High permittivity dielectrics for next generations of integrated circuits

Abstract

This thesis studies two different approaches for further downscaling in the CMOS technology and the flash memory devices. In the first place, we study Gd2-xScxO3 deposited by high pressure sputtering as a candidate for the third generation of high k dielectrics. We studied the high k material/Si interface, and an optimization of the growing conditions of the binary components (Gd2O3 and Sc2O3). We assessed the influence of the metal gate on the properties of the binary oxides, comparing Al (reactive), Pt (noble metal) and Ti (oxygen scavenger). Then,we grew ~8 nm amorphous Gd-rich Gd2-xScxO3 films by alternating nano-laminates of Gd2O3 and Sc2O3. Pt gated metal-insulator-semiconductor devices show low density of interface defects, capacitance-voltage hysteresis and leakage current. Gd2-xScxO3 also presents better thermal stability than its binary components.
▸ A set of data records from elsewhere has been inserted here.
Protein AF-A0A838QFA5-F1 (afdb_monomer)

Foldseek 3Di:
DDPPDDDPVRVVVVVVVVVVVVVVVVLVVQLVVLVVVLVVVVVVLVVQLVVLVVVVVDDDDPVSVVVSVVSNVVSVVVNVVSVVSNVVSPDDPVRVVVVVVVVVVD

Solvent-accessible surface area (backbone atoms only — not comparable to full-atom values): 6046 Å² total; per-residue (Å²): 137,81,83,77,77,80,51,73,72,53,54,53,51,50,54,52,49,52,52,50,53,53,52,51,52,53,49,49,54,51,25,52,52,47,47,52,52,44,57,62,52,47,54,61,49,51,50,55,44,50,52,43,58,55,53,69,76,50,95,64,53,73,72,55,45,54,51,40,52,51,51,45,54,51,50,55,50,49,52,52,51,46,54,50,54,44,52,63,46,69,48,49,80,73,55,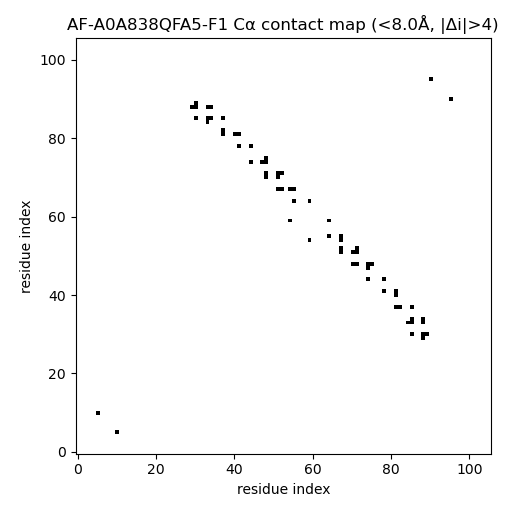54,57,58,56,57,60,57,64,75,75,111

Secondary structure (DSSP, 8-state):
-PPPPPPHHHHHHHHHHHHHHHHHHHHHHHHHHHHHHHHHHHHHHHHHHHHHHHHTTS---HHHHHHHHHHHHHHHHHHHHHHHHHHHHH--HHHHHHHHHHHTT-

Radius of gyration: 24.57 Å; Cα contacts (8 Å, |Δi|>4): 34; chains: 1; bounding box: 51×14×79 Å

Structure (mmCIF, N/CA/C/O backbone):
data_AF-A0A838QFA5-F1
#
_entry.id   AF-A0A838QFA5-F1
#
loop_
_atom_site.group_PDB
_atom_site.id
_atom_site.type_symbol
_atom_site.label_atom_id
_atom_site.label_alt_id
_atom_site.label_comp_id
_atom_site.label_asym_id
_atom_site.label_entity_id
_atom_site.label_seq_id
_atom_site.pdbx_PDB_ins_code
_atom_site.Cartn_x
_atom_site.Cartn_y
_atom_site.Cartn_z
_atom_site.occupancy
_atom_site.B_iso_or_equiv
_atom_site.auth_seq_id
_atom_site.auth_comp_id
_atom_site.auth_asym_id
_atom_site.auth_atom_id
_atom_site.pdbx_PDB_model_num
ATOM 1 N N . MET A 1 1 ? -28.497 3.675 54.038 1.00 45.50 1 MET A N 1
ATOM 2 C CA . MET A 1 1 ? -29.155 3.708 52.717 1.00 45.50 1 MET A CA 1
ATOM 3 C C . MET A 1 1 ? -28.516 2.593 51.910 1.00 45.50 1 MET A C 1
ATOM 5 O O . MET A 1 1 ? -27.327 2.684 51.645 1.00 45.50 1 MET A O 1
ATOM 9 N N . ASN A 1 2 ? -29.218 1.479 51.712 1.00 50.06 2 ASN A N 1
ATOM 10 C CA . ASN A 1 2 ? -28.678 0.314 51.007 1.00 50.06 2 ASN A CA 1
ATOM 11 C C . ASN A 1 2 ? -29.000 0.513 49.517 1.00 50.06 2 ASN A C 1
ATOM 13 O O . ASN A 1 2 ? -30.173 0.772 49.238 1.00 50.06 2 ASN A O 1
ATOM 17 N N . PRO A 1 3 ? -28.033 0.500 48.583 1.00 65.94 3 PRO A N 1
ATOM 18 C CA . PRO A 1 3 ? -28.362 0.607 47.166 1.00 65.94 3 PRO A CA 1
ATOM 19 C C . PRO A 1 3 ? -29.247 -0.584 46.777 1.00 65.94 3 PRO A C 1
ATOM 21 O O . PRO A 1 3 ? -28.916 -1.728 47.091 1.00 65.94 3 PRO A O 1
ATOM 24 N N . GLU A 1 4 ? -30.402 -0.317 46.160 1.00 69.50 4 GLU A N 1
ATOM 25 C CA . GLU A 1 4 ? -31.261 -1.376 45.630 1.00 69.50 4 GLU A CA 1
ATOM 26 C C . GLU A 1 4 ? -30.467 -2.220 44.629 1.00 69.50 4 GLU A C 1
ATOM 28 O O . GLU A 1 4 ? -29.720 -1.692 43.804 1.00 69.50 4 GLU A O 1
ATOM 33 N N . ALA A 1 5 ? -30.598 -3.544 44.737 1.00 76.38 5 ALA A N 1
ATOM 34 C CA . ALA A 1 5 ? -29.945 -4.464 43.821 1.00 76.38 5 ALA A CA 1
ATOM 35 C C . ALA A 1 5 ? -30.422 -4.188 42.382 1.00 76.38 5 ALA A C 1
ATOM 37 O O . ALA A 1 5 ? -31.622 -3.978 42.175 1.00 76.38 5 ALA A O 1
ATOM 38 N N . PRO A 1 6 ? -29.517 -4.192 41.387 1.00 76.56 6 PRO A N 1
ATOM 39 C CA . PRO A 1 6 ? -29.882 -3.886 40.013 1.00 76.56 6 PRO A CA 1
ATOM 40 C C . PRO A 1 6 ? -30.942 -4.864 39.493 1.00 76.56 6 PRO A C 1
ATOM 42 O O . PRO A 1 6 ? -30.871 -6.077 39.703 1.00 76.56 6 PRO A O 1
ATOM 45 N N . THR A 1 7 ? -31.940 -4.322 38.800 1.00 88.75 7 THR A N 1
ATOM 46 C CA . THR A 1 7 ? -33.023 -5.095 38.178 1.00 88.75 7 THR A CA 1
ATOM 47 C C . THR A 1 7 ? -32.468 -5.938 37.024 1.00 88.75 7 THR A C 1
ATOM 49 O O . THR A 1 7 ? -31.534 -5.517 36.342 1.00 88.75 7 THR A O 1
ATOM 52 N N . TYR A 1 8 ? -33.074 -7.094 36.720 1.00 84.56 8 TYR A N 1
ATOM 53 C CA . TYR A 1 8 ? -32.679 -7.959 35.590 1.00 84.56 8 TYR A CA 1
ATOM 54 C C . TYR A 1 8 ? -32.472 -7.201 34.270 1.00 84.56 8 TYR A C 1
ATOM 56 O O . TYR A 1 8 ? -31.523 -7.471 33.541 1.00 84.56 8 TYR A O 1
ATOM 64 N N . GLN A 1 9 ? -33.322 -6.215 33.989 1.00 88.25 9 GLN A N 1
ATOM 65 C CA . GLN A 1 9 ? -33.254 -5.404 32.774 1.00 88.25 9 GLN A CA 1
A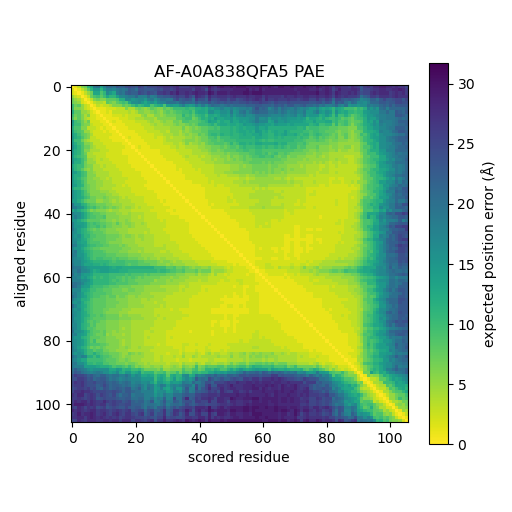TOM 66 C C . GLN A 1 9 ? -32.002 -4.506 32.725 1.00 88.25 9 GLN A C 1
ATOM 68 O O . GLN A 1 9 ? -31.424 -4.308 31.656 1.00 88.25 9 GLN A O 1
ATOM 73 N N . GLN A 1 10 ? -31.541 -4.021 33.885 1.00 87.56 10 GLN A N 1
ATOM 74 C CA . GLN A 1 10 ? -30.294 -3.258 34.018 1.00 87.56 10 GLN A CA 1
ATOM 75 C C . GLN A 1 10 ? -29.079 -4.165 33.798 1.00 87.56 10 GLN A C 1
ATOM 77 O O . GLN A 1 10 ? -28.200 -3.806 33.023 1.00 87.56 10 GLN A O 1
ATOM 82 N N . LEU A 1 11 ? -29.084 -5.375 34.372 1.00 88.06 11 LEU A N 1
ATOM 83 C CA . LEU A 1 11 ? -28.022 -6.368 34.161 1.00 88.06 11 LEU A CA 1
ATOM 84 C C . LEU A 1 11 ? -27.903 -6.777 32.684 1.00 88.06 11 LEU A C 1
ATOM 86 O O . LEU A 1 11 ? -26.799 -6.875 32.152 1.00 88.06 11 LEU A O 1
ATOM 90 N N . THR A 1 12 ? -29.025 -6.979 31.983 1.00 91.31 12 THR A N 1
ATOM 91 C CA . THR A 1 12 ? -28.990 -7.303 30.546 1.00 91.31 12 THR A CA 1
ATOM 92 C C . THR A 1 12 ? -28.459 -6.152 29.694 1.00 91.31 12 THR A C 1
ATOM 94 O O . THR A 1 12 ? -27.715 -6.397 28.745 1.00 91.31 12 THR A O 1
ATOM 97 N N . ALA A 1 13 ? -28.813 -4.908 30.032 1.00 90.44 13 ALA A N 1
ATOM 98 C CA . ALA A 1 13 ? -28.323 -3.728 29.325 1.00 90.44 13 ALA A CA 1
ATOM 99 C C . ALA A 1 13 ? -26.822 -3.508 29.569 1.00 90.44 13 ALA A C 1
ATOM 101 O O . ALA A 1 13 ? -26.091 -3.189 28.634 1.00 90.44 13 ALA A O 1
ATOM 102 N N . GLU A 1 14 ? -26.353 -3.746 30.794 1.00 91.00 14 GLU A N 1
ATOM 103 C CA . GLU A 1 14 ? -24.937 -3.680 31.156 1.00 91.00 14 GLU A CA 1
ATOM 104 C C . GLU A 1 14 ? -24.109 -4.716 30.384 1.00 91.00 14 GLU A C 1
ATOM 106 O O . GLU A 1 14 ? -23.136 -4.358 29.721 1.00 91.00 14 GLU A O 1
ATOM 111 N N . VAL A 1 15 ? -24.541 -5.982 30.364 1.00 91.94 15 VAL A N 1
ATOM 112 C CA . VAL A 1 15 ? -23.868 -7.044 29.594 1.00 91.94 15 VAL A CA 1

An outstanding value of 25 was calculated for the relative effective permittivity, which makes Gd2-xScxO3 a promising choice for the third generation of high k dielectrics. On the other hand, we studied the reliability of ultra low equivalent oxide thickness triple gated MISFET devices. Three-dimensional transistor architectures are currently replacing traditional planar MISFETs, so the assessment of the reliability becomes vital. Time-dependent dielectric breakdown and positive bias temperature instabilities in FinFETs present no major differences with their planar counterparts.